=== DESCRIPTION OF THE TASK ===
Could you set down exactly the lines in the records below between the line holding "ATOM 307 C C" and the line holding "ATOM 310 C CA", inclusive?

[Records from a data source]
==============================

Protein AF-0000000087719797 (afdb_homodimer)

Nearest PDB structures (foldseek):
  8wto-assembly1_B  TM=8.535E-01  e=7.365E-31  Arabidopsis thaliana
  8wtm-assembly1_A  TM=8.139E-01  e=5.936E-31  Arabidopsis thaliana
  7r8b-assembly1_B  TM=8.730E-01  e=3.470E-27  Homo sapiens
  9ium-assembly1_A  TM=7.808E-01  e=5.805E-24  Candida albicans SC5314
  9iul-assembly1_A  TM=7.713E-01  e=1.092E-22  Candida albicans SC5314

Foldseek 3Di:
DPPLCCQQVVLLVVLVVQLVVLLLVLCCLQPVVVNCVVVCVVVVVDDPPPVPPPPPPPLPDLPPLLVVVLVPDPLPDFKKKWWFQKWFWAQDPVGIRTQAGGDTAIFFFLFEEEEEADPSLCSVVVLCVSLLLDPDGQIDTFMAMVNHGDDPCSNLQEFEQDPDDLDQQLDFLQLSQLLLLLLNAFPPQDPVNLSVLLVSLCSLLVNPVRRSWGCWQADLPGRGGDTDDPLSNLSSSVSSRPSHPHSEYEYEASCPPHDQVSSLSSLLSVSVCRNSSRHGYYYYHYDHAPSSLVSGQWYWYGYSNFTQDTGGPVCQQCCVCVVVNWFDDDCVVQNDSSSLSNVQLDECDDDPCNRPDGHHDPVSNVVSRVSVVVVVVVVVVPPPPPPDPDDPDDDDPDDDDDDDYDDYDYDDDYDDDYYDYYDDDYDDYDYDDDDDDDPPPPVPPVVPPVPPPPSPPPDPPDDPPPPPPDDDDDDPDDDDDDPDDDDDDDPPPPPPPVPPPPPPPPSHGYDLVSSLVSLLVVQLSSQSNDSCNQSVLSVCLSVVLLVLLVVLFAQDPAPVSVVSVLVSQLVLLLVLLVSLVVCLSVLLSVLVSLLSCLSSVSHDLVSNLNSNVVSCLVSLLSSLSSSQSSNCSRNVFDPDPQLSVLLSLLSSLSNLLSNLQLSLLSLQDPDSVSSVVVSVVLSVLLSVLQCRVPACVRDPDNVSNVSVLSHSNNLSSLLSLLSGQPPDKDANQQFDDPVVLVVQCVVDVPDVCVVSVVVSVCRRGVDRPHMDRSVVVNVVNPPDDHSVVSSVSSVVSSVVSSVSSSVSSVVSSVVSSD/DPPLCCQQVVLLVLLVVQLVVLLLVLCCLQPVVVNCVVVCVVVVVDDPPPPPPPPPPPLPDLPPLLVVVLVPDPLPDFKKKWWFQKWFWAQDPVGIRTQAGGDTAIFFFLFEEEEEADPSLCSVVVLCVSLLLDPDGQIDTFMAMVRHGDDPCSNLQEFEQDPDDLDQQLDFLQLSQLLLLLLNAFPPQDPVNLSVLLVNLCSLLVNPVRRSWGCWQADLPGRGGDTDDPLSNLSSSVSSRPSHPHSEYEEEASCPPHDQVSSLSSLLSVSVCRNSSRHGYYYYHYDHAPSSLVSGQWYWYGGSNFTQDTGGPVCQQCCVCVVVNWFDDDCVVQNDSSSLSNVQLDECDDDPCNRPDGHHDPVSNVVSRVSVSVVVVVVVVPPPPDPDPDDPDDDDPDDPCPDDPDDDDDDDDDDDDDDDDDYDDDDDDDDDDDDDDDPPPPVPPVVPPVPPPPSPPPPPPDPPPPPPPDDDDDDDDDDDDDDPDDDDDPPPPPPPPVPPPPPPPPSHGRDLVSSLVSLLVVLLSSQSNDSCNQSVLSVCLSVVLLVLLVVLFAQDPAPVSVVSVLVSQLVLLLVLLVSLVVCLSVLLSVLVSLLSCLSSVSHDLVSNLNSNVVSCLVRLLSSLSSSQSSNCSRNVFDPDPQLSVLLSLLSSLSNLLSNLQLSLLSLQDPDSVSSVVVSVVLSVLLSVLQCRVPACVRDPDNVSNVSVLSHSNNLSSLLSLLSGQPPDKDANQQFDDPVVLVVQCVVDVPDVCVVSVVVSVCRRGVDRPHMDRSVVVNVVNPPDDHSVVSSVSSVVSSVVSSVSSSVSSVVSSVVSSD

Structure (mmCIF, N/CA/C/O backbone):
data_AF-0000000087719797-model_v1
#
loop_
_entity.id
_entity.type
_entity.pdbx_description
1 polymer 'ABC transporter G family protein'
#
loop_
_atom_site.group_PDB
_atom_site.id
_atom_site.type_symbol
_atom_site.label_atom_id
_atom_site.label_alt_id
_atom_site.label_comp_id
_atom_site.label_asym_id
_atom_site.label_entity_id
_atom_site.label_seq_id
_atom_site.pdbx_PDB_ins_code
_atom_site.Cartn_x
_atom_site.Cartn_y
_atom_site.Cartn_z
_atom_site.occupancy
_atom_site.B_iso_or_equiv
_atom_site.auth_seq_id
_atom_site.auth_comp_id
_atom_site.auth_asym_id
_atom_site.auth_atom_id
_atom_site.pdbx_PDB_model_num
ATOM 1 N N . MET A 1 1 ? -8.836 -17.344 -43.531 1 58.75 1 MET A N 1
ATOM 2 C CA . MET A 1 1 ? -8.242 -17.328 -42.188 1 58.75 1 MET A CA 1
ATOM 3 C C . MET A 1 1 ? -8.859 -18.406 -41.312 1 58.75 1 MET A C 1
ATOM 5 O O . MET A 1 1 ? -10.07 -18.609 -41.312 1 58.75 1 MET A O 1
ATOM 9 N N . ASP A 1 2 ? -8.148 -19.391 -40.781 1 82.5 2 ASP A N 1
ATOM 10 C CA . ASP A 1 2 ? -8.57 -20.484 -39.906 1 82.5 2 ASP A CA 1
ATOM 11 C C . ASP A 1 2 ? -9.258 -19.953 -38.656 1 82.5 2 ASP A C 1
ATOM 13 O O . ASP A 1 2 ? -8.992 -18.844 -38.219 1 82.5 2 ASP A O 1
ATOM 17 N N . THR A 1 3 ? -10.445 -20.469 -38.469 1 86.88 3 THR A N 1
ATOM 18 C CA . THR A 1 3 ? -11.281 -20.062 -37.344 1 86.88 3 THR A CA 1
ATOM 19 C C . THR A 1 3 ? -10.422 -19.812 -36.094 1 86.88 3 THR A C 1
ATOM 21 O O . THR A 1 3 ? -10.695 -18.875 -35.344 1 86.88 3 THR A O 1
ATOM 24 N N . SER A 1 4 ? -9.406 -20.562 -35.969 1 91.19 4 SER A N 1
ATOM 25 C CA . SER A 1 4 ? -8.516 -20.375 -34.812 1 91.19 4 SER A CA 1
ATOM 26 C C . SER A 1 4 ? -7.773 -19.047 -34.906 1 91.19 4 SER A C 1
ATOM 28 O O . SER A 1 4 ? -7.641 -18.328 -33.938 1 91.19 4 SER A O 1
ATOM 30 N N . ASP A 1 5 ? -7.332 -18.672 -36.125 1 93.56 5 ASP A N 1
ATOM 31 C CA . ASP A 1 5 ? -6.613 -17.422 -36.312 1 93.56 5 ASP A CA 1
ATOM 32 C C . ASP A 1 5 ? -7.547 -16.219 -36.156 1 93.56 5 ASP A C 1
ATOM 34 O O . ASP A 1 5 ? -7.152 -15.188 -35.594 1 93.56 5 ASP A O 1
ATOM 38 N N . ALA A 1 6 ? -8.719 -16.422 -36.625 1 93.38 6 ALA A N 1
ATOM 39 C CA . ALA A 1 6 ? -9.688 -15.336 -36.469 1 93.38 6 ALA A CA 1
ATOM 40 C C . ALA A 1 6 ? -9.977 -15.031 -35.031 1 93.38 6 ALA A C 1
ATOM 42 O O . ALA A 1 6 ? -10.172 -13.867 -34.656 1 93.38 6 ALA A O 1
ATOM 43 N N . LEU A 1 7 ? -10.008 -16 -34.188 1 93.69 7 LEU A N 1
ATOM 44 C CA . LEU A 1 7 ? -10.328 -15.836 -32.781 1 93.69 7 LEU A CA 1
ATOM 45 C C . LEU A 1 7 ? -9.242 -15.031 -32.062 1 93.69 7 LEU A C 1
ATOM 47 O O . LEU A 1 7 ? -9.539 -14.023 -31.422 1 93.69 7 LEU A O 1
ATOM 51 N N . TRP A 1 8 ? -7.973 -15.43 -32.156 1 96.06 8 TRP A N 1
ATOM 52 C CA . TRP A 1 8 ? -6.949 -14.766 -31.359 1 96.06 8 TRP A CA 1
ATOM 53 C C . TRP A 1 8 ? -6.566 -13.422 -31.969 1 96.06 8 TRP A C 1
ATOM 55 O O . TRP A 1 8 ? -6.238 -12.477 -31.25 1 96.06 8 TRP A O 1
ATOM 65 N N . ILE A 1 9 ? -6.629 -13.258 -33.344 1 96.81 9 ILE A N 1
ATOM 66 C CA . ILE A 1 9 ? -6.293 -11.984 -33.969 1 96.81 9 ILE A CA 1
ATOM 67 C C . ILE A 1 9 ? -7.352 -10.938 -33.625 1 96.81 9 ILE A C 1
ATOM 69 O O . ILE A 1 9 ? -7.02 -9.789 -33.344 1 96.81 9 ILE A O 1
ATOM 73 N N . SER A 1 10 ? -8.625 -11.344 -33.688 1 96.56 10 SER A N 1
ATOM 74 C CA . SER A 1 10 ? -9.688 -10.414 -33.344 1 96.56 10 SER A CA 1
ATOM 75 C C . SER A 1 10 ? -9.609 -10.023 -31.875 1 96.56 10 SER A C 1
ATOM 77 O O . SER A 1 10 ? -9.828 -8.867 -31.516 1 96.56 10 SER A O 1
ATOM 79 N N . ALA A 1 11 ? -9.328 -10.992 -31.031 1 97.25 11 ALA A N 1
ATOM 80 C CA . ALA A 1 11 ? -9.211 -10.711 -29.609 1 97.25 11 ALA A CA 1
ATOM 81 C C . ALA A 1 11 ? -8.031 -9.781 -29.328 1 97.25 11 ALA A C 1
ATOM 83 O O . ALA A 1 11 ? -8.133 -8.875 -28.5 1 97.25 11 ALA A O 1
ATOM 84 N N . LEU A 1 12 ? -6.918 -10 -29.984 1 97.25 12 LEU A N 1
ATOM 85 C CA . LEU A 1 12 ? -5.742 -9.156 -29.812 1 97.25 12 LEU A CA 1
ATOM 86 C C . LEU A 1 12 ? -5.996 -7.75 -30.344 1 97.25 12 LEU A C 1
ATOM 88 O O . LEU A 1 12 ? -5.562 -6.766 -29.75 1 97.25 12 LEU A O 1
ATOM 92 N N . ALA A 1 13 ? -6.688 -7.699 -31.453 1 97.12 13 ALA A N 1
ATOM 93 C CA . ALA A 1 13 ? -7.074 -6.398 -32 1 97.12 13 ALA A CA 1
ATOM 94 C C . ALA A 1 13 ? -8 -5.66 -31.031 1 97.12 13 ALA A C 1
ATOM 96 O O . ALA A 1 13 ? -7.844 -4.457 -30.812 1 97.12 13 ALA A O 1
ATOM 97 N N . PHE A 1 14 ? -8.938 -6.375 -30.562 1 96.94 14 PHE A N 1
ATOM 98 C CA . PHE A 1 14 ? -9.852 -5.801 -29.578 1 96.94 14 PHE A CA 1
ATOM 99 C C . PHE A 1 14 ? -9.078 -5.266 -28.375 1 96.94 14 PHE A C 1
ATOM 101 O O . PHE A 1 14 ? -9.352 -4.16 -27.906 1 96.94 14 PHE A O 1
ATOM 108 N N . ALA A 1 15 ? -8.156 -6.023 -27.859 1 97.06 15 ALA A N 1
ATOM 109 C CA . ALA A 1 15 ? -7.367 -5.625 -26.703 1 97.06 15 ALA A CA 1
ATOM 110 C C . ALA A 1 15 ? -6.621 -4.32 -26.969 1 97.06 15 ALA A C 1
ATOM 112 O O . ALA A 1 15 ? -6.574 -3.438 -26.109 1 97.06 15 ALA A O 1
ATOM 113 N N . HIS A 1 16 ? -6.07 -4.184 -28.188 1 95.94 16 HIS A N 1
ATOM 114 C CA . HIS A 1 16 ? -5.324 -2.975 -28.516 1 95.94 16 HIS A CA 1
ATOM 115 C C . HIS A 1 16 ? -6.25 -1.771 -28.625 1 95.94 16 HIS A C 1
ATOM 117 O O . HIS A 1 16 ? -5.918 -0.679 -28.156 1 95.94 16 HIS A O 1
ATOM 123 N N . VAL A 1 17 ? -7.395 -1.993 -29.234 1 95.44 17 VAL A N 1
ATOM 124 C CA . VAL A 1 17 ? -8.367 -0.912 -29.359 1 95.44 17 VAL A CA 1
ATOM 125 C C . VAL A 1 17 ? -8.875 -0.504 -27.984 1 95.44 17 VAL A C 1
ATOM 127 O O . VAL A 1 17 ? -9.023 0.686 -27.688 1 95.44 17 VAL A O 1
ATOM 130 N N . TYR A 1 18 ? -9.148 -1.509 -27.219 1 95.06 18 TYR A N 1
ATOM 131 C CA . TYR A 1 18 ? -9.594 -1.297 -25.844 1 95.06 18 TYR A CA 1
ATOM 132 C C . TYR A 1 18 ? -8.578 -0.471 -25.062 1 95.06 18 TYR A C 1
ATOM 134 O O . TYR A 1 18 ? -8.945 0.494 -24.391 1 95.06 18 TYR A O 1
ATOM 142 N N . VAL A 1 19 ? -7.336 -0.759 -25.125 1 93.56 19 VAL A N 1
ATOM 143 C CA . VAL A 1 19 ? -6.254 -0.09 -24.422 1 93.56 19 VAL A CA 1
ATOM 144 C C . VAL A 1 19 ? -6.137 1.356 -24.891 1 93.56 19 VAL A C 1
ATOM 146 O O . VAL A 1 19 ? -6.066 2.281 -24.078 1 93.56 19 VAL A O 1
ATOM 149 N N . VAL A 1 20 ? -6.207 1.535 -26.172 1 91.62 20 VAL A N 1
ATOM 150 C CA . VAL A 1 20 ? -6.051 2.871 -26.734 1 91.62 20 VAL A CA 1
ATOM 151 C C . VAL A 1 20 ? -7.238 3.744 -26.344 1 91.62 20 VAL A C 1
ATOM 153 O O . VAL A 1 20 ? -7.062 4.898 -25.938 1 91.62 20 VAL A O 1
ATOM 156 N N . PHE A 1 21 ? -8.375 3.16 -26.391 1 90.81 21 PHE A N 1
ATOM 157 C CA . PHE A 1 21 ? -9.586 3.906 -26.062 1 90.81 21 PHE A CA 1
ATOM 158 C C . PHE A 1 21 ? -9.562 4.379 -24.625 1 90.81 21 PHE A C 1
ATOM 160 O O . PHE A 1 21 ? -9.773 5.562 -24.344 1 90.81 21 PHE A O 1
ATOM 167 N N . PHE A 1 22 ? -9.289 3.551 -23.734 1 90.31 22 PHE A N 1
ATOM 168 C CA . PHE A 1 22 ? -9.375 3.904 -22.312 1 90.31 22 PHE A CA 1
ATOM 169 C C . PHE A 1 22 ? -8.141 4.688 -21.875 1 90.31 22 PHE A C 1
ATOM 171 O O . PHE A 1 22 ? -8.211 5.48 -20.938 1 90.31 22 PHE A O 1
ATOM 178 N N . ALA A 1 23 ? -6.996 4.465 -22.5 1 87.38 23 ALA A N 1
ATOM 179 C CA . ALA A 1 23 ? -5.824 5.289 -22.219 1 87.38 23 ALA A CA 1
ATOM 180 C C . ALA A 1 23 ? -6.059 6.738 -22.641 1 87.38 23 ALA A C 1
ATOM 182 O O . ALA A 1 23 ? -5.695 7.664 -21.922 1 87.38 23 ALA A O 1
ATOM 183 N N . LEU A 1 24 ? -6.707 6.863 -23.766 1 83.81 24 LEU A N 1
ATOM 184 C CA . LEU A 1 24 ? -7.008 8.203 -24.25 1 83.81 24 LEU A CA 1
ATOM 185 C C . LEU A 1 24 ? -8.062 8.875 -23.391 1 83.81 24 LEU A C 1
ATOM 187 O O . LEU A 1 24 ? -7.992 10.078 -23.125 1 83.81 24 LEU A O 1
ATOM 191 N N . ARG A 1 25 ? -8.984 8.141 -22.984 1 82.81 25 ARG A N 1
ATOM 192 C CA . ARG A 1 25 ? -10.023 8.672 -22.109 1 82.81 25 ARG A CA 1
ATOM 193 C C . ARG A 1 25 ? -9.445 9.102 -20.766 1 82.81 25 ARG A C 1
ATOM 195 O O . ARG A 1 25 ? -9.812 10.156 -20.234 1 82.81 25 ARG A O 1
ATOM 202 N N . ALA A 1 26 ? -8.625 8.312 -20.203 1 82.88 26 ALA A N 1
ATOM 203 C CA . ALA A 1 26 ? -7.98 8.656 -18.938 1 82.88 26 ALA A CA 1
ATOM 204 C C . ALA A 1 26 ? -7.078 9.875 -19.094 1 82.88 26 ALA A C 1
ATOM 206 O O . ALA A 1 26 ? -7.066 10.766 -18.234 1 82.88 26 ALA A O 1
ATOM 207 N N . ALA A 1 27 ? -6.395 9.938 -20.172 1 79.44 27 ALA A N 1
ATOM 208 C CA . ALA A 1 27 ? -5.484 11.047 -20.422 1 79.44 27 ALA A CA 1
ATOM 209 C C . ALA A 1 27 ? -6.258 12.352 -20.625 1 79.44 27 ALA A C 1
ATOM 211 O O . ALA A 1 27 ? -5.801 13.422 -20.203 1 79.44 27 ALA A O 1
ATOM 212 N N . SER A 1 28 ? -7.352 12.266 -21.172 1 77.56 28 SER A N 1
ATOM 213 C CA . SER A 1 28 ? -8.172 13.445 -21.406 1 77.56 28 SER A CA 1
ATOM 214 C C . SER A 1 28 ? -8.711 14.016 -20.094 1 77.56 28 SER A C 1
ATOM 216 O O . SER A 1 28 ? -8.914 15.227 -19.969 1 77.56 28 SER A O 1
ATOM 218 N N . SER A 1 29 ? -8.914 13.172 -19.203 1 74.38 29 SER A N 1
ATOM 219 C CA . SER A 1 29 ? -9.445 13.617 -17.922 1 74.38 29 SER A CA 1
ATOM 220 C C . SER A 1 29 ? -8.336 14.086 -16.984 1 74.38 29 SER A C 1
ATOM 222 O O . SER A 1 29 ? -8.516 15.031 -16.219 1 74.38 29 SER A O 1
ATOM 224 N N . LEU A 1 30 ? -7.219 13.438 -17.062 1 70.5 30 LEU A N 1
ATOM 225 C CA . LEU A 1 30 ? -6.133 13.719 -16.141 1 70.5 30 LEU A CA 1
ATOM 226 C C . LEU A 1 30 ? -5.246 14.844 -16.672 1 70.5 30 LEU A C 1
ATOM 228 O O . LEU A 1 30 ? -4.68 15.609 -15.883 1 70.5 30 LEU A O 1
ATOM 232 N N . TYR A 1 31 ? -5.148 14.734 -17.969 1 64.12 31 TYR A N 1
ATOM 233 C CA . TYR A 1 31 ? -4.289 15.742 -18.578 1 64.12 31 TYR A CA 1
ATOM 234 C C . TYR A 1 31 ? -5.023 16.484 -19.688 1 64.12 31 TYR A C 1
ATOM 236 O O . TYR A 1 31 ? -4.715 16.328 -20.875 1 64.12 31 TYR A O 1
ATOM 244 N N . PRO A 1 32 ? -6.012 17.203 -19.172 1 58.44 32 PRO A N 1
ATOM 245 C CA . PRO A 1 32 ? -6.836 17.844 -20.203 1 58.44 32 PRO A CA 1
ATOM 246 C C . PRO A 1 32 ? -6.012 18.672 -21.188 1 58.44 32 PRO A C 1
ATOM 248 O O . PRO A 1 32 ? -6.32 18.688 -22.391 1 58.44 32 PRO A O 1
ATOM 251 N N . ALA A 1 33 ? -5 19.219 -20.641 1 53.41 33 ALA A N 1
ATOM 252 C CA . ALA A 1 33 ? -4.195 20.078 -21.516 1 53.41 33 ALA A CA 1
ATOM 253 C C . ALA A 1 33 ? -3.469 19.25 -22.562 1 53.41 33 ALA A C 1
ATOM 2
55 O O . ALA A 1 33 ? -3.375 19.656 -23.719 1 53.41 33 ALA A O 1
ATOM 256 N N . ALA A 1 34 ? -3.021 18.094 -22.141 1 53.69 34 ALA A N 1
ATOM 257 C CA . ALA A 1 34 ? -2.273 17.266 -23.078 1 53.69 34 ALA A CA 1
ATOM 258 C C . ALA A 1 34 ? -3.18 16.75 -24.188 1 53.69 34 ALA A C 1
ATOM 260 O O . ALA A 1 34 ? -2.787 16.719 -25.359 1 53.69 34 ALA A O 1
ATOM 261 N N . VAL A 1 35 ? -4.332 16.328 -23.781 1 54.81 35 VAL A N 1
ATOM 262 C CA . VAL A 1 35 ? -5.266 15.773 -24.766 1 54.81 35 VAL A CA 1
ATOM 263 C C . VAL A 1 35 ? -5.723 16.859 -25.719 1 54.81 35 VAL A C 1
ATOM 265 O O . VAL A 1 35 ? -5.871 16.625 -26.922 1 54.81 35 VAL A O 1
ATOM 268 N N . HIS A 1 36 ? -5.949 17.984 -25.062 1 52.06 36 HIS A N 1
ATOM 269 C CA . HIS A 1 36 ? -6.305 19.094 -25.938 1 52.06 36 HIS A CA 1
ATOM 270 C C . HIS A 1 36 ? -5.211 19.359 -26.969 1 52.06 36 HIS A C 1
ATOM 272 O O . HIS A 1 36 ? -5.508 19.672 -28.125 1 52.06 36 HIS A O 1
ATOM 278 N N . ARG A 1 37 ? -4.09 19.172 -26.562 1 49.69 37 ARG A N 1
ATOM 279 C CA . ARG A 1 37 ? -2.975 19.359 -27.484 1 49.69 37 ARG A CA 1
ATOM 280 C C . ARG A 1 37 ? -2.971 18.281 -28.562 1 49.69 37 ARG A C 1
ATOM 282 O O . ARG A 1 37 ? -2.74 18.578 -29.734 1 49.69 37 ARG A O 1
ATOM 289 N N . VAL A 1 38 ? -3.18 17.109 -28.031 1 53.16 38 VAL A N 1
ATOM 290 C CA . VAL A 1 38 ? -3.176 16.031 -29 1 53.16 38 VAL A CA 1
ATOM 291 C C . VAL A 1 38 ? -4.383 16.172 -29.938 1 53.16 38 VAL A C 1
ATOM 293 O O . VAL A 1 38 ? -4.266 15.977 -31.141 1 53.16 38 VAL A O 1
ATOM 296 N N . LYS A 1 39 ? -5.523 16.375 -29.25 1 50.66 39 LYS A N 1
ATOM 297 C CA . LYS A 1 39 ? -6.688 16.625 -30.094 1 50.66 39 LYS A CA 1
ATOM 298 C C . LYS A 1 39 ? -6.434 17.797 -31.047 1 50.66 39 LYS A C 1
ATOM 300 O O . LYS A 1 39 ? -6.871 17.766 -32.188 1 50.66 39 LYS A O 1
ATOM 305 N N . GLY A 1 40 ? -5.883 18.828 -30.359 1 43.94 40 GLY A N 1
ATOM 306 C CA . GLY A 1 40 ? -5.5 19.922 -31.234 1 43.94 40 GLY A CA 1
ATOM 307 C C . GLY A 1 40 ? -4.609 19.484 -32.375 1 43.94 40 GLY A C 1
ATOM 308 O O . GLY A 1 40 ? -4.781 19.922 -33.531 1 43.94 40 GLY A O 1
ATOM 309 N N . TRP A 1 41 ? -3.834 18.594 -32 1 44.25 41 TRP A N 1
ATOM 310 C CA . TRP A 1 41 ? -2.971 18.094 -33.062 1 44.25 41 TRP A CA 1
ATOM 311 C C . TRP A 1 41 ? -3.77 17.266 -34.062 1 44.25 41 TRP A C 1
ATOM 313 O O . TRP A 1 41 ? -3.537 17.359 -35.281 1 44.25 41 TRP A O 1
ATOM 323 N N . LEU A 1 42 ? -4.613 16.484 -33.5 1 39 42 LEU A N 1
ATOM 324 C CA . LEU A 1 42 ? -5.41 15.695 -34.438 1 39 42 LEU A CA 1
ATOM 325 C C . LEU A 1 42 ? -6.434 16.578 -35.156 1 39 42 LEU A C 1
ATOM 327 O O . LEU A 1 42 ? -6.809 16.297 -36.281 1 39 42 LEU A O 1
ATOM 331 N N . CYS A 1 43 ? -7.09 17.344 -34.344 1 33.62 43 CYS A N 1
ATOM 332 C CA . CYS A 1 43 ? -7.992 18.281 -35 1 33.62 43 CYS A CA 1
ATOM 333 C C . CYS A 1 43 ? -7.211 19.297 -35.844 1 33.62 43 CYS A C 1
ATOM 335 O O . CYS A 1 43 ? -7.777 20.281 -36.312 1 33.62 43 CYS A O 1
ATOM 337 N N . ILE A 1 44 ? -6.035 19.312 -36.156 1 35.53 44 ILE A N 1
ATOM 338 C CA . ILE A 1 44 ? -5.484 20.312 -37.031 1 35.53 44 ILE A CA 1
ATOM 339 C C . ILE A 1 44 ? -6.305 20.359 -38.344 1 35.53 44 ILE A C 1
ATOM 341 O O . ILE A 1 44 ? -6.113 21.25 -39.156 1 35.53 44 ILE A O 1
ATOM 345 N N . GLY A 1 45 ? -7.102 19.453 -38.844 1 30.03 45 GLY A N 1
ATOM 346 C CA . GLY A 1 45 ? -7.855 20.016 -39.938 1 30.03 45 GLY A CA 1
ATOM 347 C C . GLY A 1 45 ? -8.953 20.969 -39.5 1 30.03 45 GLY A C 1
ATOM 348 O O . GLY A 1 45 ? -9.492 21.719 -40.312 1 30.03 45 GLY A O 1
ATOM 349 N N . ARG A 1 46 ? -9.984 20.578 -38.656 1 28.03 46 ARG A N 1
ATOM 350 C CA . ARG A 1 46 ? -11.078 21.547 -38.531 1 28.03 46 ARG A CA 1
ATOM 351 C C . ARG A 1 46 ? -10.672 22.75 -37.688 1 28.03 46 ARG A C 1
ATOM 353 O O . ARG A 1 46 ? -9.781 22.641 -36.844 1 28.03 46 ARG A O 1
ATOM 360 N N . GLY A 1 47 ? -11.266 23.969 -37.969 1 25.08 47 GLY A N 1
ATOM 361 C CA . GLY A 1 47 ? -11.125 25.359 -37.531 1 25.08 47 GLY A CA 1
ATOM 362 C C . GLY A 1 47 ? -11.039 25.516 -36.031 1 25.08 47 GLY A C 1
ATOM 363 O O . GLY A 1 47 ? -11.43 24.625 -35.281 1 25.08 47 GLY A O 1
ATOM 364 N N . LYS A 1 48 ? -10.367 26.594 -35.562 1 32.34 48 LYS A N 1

==============================

=== YOUR SOLUTION ===
ATOM 307 C C . GLY A 1 40 ? -4.609 19.484 -32.375 1 43.94 40 GLY A C 1
ATOM 308 O O . GLY A 1 40 ? -4.781 19.922 -33.531 1 43.94 40 GLY A O 1
ATOM 309 N N . TRP A 1 41 ? -3.834 18.594 -32 1 44.25 41 TRP A N 1
ATOM 310 C CA . TRP A 1 41 ? -2.971 18.094 -33.062 1 44.25 41 TRP A CA 1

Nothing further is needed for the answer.